__Try it__: In the records below, begin at the line that has "ATOM 52 N N" and stop after the line that has "ATOM 100 O O"; quote those lines verbatim and nothing more.

__Data records__:
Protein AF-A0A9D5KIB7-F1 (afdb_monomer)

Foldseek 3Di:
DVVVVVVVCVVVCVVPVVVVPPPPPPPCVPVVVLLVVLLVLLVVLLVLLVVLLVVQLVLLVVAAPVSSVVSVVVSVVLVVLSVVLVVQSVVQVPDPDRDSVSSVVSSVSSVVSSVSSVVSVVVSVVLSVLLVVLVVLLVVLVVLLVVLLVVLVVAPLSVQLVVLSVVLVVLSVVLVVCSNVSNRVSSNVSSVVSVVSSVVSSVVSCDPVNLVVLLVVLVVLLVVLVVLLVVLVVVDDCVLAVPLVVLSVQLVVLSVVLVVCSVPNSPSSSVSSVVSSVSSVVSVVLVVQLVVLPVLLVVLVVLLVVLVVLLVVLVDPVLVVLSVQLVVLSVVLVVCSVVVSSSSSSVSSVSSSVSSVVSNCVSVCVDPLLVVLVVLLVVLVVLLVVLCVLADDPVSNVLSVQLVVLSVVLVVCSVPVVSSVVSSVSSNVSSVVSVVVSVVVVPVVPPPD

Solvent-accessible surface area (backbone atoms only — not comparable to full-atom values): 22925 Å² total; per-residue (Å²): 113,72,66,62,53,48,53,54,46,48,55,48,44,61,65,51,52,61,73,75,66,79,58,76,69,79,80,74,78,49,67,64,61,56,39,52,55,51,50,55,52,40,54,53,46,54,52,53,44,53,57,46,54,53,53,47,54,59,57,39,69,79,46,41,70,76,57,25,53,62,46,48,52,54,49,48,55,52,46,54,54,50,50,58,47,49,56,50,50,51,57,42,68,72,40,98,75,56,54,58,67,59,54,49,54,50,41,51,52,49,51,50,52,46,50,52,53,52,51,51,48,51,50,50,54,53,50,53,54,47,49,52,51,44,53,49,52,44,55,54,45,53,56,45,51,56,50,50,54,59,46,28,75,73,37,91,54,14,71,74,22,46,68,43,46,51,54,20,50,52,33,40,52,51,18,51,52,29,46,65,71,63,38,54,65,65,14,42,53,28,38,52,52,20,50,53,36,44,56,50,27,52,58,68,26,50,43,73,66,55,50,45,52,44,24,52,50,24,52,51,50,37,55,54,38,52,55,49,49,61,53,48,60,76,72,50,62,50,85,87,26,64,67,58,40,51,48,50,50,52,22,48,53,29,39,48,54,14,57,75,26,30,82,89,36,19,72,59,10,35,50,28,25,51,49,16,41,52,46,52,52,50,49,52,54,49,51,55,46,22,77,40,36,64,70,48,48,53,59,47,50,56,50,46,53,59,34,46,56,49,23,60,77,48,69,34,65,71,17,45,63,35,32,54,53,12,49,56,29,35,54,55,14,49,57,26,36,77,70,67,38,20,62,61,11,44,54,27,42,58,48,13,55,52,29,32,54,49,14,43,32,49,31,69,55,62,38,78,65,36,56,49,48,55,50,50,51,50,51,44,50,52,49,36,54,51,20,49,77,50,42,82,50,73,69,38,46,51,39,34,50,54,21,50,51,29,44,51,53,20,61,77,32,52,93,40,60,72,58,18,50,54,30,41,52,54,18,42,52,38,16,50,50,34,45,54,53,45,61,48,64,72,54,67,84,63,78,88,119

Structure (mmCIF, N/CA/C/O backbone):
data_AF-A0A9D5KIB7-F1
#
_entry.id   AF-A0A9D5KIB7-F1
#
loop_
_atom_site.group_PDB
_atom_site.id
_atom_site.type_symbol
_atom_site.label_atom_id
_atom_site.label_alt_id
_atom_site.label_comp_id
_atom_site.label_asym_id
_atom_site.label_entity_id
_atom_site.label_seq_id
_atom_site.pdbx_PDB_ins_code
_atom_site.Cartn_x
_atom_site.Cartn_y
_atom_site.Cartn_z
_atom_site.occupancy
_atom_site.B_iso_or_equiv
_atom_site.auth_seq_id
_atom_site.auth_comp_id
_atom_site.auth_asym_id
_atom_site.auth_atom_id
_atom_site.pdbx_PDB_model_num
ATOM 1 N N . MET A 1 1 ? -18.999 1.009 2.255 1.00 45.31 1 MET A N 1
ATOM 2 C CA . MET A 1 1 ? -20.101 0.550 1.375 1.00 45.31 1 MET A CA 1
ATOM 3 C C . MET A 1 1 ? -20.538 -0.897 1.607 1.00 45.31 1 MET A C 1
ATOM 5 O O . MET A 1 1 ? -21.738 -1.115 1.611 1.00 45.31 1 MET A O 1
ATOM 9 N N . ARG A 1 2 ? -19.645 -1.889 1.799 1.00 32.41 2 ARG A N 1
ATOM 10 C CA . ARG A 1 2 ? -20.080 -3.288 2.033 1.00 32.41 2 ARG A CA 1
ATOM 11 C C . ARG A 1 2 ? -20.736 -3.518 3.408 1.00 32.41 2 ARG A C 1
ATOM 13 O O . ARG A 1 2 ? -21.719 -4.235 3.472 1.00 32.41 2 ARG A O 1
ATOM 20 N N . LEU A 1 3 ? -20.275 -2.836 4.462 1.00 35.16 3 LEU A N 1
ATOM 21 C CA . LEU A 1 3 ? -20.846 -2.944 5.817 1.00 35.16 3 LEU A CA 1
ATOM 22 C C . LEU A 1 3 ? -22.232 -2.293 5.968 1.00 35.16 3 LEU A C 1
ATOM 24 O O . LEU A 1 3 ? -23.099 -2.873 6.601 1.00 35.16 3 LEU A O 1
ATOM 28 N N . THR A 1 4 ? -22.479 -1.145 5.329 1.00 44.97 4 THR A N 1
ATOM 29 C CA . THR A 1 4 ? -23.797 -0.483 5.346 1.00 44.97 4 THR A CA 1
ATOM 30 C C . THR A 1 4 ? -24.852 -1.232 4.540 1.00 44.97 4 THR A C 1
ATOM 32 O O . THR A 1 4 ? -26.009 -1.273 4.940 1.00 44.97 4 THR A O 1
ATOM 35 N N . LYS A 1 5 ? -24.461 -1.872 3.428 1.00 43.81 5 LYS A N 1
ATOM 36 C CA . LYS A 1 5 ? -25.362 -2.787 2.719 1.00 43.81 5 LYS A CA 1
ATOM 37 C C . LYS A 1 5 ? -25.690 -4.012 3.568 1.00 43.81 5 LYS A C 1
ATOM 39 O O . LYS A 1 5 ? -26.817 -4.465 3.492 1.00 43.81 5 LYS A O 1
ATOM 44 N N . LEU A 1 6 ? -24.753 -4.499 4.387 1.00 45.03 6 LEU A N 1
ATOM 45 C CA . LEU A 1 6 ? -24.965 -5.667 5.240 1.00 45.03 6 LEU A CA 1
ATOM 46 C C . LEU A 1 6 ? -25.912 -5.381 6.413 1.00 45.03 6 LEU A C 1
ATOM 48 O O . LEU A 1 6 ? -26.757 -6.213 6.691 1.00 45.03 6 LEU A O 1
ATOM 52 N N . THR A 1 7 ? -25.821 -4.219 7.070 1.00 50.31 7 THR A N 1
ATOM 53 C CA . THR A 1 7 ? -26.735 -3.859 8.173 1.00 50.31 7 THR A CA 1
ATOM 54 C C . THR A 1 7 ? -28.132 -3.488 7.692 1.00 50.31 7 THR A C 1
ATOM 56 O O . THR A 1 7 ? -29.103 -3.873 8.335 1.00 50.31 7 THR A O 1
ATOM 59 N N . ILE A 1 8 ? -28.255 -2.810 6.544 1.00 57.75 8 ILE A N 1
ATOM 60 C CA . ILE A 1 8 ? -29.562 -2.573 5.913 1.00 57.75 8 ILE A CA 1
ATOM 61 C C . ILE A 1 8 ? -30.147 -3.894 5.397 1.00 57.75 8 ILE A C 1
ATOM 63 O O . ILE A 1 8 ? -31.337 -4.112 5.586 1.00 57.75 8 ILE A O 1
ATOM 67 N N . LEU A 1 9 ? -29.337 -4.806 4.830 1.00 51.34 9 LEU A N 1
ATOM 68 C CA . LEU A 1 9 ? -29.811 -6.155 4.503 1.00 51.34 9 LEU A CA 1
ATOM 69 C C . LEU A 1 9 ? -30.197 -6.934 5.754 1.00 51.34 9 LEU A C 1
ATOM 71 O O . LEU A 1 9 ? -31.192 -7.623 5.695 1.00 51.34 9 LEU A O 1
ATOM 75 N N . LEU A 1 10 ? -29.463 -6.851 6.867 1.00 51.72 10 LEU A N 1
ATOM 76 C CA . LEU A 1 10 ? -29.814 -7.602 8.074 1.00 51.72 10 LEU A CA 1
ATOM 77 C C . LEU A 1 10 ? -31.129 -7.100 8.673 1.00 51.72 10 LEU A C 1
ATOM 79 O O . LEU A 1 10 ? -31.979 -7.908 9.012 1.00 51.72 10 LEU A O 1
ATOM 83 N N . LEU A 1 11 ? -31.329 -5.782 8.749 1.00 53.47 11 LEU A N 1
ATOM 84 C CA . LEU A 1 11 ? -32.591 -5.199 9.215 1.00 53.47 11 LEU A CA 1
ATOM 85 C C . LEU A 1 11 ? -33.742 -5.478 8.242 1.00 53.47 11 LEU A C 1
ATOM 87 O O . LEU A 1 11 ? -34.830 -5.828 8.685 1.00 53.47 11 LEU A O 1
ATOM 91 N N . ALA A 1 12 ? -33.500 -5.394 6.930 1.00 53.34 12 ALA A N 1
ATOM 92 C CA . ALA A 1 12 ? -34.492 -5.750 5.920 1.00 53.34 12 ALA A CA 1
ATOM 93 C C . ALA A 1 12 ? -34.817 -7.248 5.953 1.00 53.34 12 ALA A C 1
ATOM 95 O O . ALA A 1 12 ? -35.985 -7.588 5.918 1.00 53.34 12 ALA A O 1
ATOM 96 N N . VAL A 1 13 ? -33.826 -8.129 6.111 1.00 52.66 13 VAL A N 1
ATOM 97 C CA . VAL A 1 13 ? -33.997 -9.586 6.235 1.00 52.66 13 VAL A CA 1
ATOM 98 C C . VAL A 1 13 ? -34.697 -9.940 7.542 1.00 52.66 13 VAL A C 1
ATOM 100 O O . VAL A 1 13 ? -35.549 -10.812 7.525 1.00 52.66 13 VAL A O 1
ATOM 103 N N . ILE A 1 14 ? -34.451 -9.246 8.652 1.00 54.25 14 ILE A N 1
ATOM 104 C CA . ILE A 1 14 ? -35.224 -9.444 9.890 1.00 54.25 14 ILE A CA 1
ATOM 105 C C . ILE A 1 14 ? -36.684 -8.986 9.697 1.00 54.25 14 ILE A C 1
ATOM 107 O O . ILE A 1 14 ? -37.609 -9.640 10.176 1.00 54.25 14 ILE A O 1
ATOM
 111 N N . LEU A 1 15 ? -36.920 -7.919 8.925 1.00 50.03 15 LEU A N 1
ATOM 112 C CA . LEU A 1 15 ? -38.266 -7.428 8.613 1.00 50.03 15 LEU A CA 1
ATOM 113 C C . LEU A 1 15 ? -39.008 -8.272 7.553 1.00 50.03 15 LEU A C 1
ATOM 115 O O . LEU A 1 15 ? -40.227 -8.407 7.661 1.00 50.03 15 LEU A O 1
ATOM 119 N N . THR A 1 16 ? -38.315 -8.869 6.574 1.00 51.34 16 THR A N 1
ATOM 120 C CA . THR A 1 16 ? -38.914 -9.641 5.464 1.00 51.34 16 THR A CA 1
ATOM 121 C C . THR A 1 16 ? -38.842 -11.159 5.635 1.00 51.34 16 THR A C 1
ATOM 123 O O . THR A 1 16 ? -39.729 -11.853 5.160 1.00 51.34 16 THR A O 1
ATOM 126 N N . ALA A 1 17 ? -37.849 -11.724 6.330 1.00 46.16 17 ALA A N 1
* * *
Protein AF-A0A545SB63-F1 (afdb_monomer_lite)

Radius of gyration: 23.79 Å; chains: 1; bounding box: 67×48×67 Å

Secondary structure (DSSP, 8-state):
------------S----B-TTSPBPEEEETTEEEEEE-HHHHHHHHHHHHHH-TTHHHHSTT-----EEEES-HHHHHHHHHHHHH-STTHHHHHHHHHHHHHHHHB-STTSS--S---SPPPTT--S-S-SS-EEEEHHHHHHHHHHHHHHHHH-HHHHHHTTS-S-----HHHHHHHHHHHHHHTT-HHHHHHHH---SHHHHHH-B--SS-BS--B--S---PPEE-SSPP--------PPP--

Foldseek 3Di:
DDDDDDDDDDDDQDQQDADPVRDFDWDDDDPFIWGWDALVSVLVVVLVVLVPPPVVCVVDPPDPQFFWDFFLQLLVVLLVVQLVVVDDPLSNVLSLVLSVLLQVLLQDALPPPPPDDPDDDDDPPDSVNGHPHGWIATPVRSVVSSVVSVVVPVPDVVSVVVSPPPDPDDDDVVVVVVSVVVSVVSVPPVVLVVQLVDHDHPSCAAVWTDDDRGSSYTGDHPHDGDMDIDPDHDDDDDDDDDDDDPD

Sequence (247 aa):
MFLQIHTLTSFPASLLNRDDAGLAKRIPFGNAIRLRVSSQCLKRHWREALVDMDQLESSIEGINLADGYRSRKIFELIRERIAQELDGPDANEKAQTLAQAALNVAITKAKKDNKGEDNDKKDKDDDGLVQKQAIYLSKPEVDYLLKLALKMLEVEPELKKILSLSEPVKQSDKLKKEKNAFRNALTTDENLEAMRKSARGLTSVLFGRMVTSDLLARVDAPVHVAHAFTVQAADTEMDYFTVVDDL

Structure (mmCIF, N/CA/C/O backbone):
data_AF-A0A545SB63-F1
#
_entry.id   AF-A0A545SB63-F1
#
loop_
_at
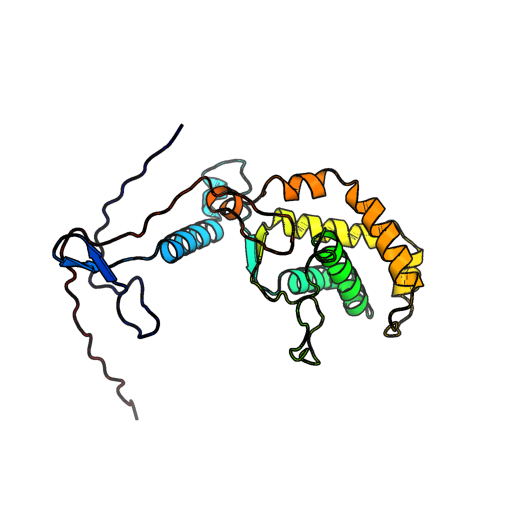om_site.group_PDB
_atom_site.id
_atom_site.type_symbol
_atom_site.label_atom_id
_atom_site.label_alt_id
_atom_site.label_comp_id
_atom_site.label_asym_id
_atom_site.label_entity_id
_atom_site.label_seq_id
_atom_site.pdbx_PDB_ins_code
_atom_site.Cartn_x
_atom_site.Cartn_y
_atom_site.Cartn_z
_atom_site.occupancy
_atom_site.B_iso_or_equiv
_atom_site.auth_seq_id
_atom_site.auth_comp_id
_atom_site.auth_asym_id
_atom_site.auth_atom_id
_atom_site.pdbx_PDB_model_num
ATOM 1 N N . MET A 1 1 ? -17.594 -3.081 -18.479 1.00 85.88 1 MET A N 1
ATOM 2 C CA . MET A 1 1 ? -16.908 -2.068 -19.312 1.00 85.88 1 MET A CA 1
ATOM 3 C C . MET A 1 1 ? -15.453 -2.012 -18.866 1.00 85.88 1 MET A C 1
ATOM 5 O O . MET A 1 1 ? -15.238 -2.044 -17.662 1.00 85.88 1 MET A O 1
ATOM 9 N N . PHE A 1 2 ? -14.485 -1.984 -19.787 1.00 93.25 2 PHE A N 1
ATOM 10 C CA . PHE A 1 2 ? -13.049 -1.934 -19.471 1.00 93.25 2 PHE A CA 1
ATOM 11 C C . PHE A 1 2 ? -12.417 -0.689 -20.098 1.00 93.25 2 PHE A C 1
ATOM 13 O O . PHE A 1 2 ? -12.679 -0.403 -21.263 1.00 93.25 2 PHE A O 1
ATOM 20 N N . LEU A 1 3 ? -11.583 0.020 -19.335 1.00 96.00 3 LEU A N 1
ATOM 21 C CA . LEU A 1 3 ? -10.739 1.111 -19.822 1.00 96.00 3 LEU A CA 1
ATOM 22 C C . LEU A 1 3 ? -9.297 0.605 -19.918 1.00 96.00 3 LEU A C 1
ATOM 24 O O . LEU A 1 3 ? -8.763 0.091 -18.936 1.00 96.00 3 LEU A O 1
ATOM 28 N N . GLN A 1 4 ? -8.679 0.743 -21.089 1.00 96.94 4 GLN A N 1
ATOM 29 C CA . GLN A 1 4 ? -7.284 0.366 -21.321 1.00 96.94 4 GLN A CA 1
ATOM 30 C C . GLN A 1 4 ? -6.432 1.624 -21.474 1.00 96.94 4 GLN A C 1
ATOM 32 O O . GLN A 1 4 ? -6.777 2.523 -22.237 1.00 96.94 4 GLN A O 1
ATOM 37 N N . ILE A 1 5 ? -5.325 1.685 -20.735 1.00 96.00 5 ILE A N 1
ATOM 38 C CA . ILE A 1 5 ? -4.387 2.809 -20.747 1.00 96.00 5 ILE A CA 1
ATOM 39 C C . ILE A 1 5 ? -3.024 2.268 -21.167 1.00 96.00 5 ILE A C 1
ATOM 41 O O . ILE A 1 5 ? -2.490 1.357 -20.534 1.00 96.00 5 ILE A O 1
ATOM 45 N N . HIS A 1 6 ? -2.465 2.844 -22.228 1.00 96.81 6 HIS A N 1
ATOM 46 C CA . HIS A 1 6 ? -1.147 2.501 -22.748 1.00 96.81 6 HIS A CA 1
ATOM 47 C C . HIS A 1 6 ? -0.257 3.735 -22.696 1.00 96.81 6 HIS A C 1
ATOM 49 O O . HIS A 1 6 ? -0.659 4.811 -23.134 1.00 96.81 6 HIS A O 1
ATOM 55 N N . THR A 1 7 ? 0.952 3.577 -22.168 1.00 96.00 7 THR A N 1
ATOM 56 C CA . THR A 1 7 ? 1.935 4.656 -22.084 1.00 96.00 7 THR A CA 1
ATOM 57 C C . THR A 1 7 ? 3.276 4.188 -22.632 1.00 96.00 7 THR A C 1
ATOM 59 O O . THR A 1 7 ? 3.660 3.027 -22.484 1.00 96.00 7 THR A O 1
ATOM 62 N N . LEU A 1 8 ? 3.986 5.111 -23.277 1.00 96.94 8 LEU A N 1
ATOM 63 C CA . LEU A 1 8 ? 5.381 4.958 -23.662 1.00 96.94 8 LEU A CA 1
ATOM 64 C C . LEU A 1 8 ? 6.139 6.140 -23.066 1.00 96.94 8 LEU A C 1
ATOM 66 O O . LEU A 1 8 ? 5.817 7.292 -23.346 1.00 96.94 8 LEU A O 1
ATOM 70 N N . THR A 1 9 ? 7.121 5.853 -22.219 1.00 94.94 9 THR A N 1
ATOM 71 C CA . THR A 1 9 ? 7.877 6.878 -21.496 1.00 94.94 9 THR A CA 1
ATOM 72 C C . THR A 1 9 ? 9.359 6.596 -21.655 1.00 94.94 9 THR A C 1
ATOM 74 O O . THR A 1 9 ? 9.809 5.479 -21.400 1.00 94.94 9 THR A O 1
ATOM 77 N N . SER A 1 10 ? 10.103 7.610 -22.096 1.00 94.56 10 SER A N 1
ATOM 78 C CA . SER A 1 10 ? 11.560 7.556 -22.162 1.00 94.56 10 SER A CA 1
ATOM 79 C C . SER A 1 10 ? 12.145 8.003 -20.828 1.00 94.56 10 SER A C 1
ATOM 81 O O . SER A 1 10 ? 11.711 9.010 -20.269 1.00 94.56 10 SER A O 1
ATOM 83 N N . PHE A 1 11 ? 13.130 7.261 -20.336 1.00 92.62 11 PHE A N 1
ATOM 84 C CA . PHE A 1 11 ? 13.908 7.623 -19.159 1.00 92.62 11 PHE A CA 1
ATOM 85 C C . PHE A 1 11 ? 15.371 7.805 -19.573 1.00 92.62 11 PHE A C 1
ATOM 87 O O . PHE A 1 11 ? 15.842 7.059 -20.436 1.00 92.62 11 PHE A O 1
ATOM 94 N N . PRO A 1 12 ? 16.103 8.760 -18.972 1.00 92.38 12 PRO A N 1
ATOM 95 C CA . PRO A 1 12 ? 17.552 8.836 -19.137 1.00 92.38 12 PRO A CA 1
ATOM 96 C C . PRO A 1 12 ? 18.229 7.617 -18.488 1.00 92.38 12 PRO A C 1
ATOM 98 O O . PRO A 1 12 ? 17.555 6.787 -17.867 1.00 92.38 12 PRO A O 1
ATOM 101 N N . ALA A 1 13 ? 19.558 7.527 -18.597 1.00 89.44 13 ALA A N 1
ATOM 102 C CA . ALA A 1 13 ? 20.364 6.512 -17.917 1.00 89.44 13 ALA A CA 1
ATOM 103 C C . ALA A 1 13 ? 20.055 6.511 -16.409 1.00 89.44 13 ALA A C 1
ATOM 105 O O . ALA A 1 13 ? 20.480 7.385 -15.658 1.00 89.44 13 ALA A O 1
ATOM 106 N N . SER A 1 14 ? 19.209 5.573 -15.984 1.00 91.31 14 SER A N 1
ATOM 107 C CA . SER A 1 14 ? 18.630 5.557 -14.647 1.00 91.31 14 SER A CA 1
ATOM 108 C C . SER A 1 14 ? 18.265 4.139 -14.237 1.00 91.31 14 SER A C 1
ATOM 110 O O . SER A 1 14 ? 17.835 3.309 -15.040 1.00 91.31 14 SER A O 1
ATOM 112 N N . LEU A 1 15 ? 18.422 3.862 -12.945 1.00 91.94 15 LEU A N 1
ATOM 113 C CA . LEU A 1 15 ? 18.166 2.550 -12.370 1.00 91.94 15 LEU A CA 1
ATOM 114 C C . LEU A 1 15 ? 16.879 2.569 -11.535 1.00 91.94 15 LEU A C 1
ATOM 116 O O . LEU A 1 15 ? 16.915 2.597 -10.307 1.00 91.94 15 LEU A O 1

__Exercise result__:
ATOM 52 N N . THR A 1 7 ? -25.821 -4.219 7.070 1.00 50.31 7 THR A N 1
ATOM 53 C CA . THR A 1 7 ? -26.735 -3.859 8.173 1.00 50.31 7 THR A CA 1
ATOM 54 C C . THR A 1 7 ? -28.132 -3.488 7.692 1.00 50.31 7 THR A C 1
ATOM 56 O O . THR A 1 7 ? -29.103 -3.873 8.335 1.00 50.31 7 THR A O 1
ATOM 59 N N . ILE A 1 8 ? -28.255 -2.810 6.544 1.00 57.75 8 ILE A N 1
ATOM 60 C CA . ILE A 1 8 ? -29.562 -2.573 5.913 1.00 57.75 8 ILE A CA 1
ATOM 61 C C . ILE A 1 8 ? -30.147 -3.894 5.397 1.00 57.75 8 ILE A C 1
ATOM 63 O O . ILE A 1 8 ? -31.337 -4.112 5.586 1.00 57.75 8 ILE A O 1
ATOM 67 N N . LEU A 1 9 ? -29.337 -4.806 4.830 1.00 51.34 9 LEU A N 1
ATOM 68 C CA . LEU A 1 9 ? -29.811 -6.155 4.503 1.00 51.34 9 LEU A CA 1
ATOM 69 C C . LEU A 1 9 ? -30.197 -6.934 5.754 1.00 51.34 9 LEU A C 1
ATOM 71 O O . LEU A 1 9 ? -31.192 -7.623 5.695 1.00 51.34 9 LEU A O 1
ATOM 75 N N . LEU A 1 10 ? -29.463 -6.851 6.867 1.00 51.72 10 LEU A N 1
ATOM 76 C CA . LEU A 1 10 ? -29.814 -7.602 8.074 1.00 51.72 10 LEU A CA 1
ATOM 77 C C . LEU A 1 10 ? -31.129 -7.100 8.673 1.00 51.72 10 LEU A C 1
ATOM 79 O O . LEU A 1 10 ? -31.979 -7.908 9.012 1.00 51.72 10 LEU A O 1
ATOM 83 N N . LEU A 1 11 ? -31.329 -5.782 8.749 1.00 53.47 11 LEU A N 1
ATOM 84 C CA . LEU A 1 11 ? -32.591 -5.199 9.215 1.00 53.47 11 LEU A CA 1
ATOM 85 C C . LEU A 1 11 ? -33.742 -5.478 8.242 1.00 53.47 11 LEU A C 1
ATOM 87 O O . LEU A 1 11 ? -34.830 -5.828 8.685 1.00 53.47 11 LEU A O 1
ATOM 91 N N . ALA A 1 12 ? -33.500 -5.394 6.930 1.00 53.34 12 ALA A N 1
ATOM 92 C CA . ALA A 1 12 ? -34.492 -5.750 5.920 1.00 53.34 12 ALA A CA 1
ATOM 93 C C . ALA A 1 12 ? -34.817 -7.248 5.953 1.00 53.34 12 ALA A C 1
ATOM 95 O O . ALA A 1 12 ? -35.985 -7.588 5.918 1.00 53.34 12 ALA A O 1
ATOM 96 N N . VAL A 1 13 ? -33.826 -8.129 6.111 1.00 52.66 13 VAL A N 1
ATOM 97 C CA . VAL A 1 13 ? -33.997 -9.586 6.235 1.00 52.66 13 VAL A CA 1
ATOM 98 C C . VAL A 1 13 ? -34.697 -9.940 7.542 1.00 52.66 13 VAL A C 1
ATOM 100 O O . VAL A 1 13 ? -35.549 -10.812 7.525 1.00 52.66 13 VAL A O 1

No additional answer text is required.